▶ Exercise brief
When you reach the line in the listing below that contains "ATOM 313 C CA", begin returning lines exactly as written, and stop after the line that contains "ATOM 322 O O". Return no other lines.

▶ Extracted information
○ ○ ○ ○ ○
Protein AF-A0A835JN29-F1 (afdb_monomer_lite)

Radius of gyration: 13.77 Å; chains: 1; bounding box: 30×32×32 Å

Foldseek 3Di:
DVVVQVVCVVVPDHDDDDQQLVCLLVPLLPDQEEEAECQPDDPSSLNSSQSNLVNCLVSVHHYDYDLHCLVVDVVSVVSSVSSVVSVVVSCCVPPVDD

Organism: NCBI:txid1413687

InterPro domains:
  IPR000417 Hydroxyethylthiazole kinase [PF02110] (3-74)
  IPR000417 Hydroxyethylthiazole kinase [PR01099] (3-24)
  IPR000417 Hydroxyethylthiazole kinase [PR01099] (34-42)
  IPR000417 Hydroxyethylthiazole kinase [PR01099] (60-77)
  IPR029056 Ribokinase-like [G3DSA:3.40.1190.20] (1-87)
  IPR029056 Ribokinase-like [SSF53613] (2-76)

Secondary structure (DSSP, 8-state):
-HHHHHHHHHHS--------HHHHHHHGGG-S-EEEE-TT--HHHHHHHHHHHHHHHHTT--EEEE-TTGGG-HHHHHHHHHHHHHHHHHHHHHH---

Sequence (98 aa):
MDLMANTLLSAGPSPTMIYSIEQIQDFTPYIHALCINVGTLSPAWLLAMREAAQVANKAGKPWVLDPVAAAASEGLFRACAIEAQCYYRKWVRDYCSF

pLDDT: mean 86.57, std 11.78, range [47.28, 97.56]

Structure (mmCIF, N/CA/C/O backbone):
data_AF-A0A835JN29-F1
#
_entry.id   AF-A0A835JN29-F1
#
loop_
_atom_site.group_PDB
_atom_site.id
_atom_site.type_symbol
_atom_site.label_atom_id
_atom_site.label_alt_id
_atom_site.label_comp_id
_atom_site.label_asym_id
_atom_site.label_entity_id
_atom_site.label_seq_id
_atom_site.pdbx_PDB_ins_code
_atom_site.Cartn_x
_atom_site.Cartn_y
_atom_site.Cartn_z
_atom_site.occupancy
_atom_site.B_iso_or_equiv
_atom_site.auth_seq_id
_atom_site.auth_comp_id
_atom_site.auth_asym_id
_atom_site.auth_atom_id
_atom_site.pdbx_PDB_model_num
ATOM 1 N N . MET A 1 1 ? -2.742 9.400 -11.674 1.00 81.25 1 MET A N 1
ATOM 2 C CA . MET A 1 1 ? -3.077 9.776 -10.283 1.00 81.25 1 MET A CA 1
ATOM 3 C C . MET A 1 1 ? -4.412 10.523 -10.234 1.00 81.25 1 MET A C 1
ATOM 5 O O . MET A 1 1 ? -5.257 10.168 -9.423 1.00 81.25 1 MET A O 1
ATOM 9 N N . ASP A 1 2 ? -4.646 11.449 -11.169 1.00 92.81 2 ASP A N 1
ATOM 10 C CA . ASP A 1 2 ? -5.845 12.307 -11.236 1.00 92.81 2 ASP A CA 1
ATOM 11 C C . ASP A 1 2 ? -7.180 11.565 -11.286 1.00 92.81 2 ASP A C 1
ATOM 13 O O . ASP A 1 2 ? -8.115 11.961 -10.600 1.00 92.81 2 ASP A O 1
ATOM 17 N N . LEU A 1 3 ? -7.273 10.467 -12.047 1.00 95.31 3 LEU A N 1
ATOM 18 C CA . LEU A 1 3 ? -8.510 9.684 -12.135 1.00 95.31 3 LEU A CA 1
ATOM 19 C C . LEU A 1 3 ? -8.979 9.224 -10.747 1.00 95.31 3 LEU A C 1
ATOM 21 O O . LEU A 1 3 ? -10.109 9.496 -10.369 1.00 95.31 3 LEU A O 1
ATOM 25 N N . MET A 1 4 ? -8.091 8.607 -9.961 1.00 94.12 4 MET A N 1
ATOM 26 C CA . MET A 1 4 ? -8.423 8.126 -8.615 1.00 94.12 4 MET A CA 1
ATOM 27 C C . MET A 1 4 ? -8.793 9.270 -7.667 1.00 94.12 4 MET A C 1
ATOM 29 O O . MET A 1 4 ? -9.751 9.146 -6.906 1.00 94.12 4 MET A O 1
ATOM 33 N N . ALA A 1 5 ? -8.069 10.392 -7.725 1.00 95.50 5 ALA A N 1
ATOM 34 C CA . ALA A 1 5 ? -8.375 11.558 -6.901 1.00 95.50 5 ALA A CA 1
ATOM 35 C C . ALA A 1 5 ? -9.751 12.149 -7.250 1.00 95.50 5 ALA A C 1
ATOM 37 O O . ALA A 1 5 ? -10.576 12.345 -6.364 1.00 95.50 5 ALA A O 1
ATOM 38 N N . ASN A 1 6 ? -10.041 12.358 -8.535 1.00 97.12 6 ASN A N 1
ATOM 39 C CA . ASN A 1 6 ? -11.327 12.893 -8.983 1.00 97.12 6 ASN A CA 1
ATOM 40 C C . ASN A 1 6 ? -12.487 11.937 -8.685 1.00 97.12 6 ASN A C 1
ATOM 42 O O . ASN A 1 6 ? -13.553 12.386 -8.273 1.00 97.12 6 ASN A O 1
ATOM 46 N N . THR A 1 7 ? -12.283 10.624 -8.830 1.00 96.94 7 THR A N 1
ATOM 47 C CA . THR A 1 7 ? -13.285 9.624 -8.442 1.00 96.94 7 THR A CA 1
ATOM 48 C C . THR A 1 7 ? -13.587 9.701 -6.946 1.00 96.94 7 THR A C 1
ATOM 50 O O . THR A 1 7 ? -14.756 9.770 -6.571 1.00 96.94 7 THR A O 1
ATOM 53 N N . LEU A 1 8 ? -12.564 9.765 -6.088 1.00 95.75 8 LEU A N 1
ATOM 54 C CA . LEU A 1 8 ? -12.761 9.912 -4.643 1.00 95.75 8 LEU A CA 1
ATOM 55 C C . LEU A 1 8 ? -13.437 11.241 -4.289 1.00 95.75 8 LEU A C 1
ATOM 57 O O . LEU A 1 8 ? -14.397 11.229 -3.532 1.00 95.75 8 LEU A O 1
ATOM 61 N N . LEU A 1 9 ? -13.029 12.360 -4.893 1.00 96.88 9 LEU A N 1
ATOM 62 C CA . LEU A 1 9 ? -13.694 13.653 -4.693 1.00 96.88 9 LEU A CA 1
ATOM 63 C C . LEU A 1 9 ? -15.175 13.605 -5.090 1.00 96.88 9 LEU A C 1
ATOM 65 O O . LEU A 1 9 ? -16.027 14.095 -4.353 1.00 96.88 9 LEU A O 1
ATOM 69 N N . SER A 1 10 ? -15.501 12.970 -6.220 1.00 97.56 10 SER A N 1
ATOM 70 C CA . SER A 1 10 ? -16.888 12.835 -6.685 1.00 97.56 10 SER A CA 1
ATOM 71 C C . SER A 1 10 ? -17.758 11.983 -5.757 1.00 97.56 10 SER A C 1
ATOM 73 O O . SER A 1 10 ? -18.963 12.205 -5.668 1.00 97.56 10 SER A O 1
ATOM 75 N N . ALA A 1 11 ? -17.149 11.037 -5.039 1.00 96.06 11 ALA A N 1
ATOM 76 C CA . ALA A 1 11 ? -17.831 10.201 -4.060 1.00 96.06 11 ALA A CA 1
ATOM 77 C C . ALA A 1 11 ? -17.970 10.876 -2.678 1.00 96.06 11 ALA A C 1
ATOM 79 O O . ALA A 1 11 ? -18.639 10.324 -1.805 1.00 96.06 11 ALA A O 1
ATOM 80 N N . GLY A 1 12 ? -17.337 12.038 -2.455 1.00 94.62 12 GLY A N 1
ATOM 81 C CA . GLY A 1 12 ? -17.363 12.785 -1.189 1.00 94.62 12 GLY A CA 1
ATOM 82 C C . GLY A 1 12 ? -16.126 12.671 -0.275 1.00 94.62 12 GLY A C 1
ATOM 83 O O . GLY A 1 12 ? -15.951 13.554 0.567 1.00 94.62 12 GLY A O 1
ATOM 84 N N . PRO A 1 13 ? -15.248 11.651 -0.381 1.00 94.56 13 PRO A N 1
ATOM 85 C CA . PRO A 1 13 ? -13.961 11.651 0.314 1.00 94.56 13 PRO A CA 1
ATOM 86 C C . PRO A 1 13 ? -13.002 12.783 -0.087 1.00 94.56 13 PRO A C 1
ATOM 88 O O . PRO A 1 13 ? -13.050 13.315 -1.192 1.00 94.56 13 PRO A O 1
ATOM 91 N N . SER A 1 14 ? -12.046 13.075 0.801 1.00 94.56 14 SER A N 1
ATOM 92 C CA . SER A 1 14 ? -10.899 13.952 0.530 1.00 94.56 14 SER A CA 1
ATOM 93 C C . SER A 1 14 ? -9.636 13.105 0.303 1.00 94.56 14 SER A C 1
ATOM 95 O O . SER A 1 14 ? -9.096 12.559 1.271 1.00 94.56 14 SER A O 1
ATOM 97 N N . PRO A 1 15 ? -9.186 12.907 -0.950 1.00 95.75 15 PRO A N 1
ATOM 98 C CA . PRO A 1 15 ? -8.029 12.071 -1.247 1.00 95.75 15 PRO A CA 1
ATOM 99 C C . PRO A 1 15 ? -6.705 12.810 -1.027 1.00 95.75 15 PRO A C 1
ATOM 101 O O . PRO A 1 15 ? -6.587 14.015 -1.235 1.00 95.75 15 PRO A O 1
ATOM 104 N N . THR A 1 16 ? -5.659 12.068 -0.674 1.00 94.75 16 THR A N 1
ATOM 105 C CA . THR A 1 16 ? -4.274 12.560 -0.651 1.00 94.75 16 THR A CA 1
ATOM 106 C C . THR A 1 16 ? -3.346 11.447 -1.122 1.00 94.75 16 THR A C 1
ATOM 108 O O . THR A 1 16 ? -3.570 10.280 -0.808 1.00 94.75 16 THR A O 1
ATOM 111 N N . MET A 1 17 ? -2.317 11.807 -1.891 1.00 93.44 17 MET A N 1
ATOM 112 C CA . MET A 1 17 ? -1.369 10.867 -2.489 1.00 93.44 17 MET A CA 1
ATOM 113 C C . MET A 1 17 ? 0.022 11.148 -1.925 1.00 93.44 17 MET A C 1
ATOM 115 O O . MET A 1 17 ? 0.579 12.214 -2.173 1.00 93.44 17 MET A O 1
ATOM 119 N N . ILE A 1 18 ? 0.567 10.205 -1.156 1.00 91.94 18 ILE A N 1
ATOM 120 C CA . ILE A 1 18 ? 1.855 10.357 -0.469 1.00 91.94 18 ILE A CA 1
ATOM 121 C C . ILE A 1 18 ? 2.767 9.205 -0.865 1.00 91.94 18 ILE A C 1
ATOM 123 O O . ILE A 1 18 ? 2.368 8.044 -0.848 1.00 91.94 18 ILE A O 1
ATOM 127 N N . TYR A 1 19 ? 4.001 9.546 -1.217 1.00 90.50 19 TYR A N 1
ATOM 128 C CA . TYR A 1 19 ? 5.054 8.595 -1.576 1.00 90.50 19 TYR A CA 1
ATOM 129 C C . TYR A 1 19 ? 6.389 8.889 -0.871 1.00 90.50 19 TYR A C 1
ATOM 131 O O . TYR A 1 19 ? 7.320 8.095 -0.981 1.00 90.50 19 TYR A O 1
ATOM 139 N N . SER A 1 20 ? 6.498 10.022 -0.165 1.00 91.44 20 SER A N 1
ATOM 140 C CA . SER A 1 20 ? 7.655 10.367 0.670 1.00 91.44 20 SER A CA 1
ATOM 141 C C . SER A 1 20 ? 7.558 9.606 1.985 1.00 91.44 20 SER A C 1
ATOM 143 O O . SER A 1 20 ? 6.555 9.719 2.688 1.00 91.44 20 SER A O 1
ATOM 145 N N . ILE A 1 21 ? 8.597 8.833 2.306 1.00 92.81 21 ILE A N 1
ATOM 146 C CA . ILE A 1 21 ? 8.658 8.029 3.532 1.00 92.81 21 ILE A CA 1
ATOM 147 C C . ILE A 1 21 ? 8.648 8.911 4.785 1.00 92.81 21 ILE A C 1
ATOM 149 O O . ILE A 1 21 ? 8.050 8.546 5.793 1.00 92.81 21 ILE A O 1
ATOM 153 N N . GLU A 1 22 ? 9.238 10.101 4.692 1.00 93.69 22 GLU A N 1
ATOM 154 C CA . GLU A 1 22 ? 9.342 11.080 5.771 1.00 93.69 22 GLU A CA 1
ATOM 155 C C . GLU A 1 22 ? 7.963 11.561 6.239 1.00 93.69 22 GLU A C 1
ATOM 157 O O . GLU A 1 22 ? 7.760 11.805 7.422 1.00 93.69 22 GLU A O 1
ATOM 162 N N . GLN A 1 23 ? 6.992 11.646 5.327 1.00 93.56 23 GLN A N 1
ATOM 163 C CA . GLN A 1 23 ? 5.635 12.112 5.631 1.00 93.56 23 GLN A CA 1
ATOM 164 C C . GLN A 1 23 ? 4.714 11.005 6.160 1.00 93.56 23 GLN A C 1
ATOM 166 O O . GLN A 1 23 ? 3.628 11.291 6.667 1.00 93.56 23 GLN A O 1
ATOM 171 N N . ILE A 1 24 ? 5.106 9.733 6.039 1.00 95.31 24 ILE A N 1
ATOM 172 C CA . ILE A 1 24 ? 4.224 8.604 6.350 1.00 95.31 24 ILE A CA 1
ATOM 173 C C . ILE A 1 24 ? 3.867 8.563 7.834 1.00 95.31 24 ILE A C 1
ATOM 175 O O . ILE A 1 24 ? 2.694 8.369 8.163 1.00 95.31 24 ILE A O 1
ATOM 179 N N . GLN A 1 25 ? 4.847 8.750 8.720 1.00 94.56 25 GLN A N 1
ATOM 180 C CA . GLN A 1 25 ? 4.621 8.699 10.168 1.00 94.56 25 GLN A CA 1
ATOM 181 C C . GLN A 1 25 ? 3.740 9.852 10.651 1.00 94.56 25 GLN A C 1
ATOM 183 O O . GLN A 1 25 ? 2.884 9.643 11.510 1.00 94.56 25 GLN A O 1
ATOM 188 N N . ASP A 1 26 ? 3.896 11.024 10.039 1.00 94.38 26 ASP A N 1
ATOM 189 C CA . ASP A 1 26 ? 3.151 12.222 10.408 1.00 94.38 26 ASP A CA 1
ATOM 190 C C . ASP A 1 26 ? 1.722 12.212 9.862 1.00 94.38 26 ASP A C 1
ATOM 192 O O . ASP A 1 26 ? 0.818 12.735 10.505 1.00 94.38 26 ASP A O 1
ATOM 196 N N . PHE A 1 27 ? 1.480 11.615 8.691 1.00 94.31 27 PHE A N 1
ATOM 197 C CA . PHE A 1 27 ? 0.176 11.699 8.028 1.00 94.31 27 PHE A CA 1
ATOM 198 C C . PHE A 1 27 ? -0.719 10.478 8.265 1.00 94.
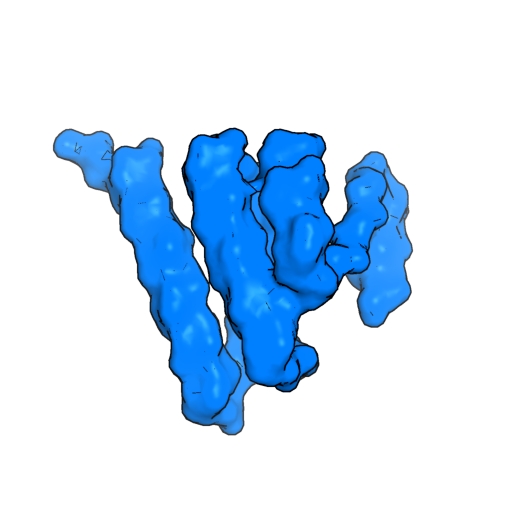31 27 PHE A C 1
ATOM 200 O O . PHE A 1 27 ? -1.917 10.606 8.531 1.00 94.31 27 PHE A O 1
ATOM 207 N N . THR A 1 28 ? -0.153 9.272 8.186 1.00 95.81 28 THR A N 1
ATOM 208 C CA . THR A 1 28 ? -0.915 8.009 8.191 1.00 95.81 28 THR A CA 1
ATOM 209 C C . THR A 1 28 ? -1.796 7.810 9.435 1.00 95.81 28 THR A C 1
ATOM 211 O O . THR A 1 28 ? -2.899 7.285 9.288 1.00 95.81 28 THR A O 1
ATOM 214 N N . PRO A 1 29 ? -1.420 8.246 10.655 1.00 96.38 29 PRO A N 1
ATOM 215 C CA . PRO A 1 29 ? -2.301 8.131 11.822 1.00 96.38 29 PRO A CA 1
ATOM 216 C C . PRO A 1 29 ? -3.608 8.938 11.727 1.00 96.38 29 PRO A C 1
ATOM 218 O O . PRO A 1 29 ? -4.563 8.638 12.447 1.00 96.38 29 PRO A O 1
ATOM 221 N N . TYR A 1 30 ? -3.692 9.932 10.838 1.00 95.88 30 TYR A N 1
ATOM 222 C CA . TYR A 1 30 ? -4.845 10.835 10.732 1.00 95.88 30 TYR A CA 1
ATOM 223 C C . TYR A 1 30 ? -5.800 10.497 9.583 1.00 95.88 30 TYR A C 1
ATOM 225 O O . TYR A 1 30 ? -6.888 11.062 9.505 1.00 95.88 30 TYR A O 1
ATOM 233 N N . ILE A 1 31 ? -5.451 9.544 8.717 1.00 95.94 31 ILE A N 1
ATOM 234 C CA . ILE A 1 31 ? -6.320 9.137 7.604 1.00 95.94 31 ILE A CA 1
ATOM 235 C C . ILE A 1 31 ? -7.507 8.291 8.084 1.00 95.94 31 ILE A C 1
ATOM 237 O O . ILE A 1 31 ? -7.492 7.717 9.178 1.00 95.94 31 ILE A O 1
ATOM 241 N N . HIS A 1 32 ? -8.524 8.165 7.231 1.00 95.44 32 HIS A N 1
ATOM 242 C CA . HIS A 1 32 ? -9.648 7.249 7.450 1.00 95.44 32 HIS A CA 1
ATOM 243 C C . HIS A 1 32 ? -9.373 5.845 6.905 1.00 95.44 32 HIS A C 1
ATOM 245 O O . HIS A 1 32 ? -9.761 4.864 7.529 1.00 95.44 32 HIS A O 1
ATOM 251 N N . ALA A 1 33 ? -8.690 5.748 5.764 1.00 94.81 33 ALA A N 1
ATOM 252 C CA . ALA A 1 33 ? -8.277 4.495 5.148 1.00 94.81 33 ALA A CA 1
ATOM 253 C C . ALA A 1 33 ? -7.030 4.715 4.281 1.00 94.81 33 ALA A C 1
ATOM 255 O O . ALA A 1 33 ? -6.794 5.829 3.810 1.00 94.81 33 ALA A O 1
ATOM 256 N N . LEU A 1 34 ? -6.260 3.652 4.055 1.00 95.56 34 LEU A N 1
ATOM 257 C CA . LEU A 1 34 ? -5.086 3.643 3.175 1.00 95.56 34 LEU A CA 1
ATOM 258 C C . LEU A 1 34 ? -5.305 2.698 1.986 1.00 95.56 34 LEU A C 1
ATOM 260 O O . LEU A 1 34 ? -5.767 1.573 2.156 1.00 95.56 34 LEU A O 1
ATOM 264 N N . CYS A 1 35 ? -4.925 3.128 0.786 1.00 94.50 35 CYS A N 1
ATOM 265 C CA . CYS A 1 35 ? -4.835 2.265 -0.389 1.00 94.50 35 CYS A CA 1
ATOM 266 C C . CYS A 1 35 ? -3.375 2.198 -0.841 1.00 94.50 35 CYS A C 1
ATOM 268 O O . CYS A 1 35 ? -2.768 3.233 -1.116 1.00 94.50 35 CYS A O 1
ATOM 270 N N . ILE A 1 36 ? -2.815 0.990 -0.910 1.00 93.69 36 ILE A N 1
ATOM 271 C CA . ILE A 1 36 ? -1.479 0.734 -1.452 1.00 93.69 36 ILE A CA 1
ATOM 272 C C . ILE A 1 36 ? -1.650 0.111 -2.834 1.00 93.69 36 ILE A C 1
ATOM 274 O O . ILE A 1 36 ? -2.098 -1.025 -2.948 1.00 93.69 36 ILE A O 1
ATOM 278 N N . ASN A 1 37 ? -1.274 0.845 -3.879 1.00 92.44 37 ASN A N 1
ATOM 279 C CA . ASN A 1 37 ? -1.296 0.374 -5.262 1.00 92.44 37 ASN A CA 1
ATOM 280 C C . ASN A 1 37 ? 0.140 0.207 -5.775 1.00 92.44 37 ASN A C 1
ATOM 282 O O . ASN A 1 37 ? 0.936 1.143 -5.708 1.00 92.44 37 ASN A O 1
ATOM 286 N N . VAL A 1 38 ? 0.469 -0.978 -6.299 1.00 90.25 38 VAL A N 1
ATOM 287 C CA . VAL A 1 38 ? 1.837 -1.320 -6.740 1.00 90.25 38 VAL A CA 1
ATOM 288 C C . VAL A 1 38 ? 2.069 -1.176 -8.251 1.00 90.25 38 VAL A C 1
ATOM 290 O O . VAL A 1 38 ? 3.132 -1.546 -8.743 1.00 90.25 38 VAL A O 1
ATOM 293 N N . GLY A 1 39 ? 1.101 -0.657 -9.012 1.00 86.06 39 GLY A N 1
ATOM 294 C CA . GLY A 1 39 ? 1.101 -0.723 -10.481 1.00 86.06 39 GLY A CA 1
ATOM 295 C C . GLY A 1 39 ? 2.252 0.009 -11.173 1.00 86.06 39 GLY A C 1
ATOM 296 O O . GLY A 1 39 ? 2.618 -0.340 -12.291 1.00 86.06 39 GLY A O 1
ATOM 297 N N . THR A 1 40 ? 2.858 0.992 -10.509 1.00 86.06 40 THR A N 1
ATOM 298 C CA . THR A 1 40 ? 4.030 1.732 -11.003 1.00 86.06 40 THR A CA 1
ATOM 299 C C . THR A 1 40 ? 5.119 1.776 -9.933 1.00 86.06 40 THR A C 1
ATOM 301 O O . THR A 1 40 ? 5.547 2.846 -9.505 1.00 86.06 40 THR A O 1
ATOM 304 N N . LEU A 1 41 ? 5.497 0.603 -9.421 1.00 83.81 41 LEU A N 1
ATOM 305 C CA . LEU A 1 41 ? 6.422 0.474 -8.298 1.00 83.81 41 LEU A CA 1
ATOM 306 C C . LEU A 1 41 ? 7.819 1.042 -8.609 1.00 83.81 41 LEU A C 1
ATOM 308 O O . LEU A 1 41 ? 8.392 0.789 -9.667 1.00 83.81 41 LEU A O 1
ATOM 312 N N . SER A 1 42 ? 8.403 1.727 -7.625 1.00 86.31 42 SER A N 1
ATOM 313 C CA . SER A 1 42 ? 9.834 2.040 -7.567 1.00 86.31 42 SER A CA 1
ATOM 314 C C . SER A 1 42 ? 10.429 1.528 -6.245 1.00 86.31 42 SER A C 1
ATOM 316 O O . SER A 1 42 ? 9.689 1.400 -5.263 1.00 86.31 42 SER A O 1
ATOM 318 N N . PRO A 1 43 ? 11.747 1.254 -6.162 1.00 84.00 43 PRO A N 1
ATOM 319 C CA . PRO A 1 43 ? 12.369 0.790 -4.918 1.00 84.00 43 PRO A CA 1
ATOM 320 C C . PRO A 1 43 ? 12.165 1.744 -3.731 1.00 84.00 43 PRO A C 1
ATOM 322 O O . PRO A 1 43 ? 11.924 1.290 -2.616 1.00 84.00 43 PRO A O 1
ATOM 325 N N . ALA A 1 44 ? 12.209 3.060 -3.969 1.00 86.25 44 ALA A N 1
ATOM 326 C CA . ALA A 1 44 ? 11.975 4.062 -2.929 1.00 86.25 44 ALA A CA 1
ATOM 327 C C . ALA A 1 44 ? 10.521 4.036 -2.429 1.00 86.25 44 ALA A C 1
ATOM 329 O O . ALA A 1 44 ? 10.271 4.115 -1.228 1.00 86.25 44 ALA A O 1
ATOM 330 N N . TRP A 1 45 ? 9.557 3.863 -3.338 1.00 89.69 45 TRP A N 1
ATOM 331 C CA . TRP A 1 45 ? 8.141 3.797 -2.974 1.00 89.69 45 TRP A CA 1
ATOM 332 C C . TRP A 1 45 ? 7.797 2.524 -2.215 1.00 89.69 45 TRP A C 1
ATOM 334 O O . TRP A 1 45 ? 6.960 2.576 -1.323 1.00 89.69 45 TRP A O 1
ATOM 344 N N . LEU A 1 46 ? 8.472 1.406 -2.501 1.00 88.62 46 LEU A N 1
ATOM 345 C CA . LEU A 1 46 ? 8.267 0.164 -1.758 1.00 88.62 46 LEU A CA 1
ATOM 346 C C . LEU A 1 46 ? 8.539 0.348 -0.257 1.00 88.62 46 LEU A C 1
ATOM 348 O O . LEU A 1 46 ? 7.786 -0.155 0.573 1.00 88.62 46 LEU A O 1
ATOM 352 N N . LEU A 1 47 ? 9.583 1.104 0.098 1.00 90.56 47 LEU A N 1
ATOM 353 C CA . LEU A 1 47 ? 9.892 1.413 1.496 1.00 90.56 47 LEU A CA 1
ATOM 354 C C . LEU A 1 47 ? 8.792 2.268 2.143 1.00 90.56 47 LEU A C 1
○ ○ ○ ○ ○
▶ Expected output
ATOM 313 C CA . SER A 1 42 ? 9.834 2.040 -7.567 1.00 86.31 42 SER A CA 1
ATOM 314 C C . SER A 1 42 ? 10.429 1.528 -6.245 1.00 86.31 42 SER A C 1
ATOM 316 O O . SER A 1 42 ? 9.689 1.400 -5.263 1.00 86.31 42 SER A O 1
ATOM 318 N N . PRO A 1 43 ? 11.747 1.254 -6.162 1.00 84.00 43 PRO A N 1
ATOM 319 C CA . PRO A 1 43 ? 12.369 0.790 -4.918 1.00 84.00 43 PRO A CA 1
ATOM 320 C C . PRO A 1 43 ? 12.165 1.744 -3.731 1.00 84.00 43 PRO A C 1
ATOM 322 O O . PRO A 1 43 ? 11.924 1.290 -2.616 1.00 84.00 43 PRO A O 1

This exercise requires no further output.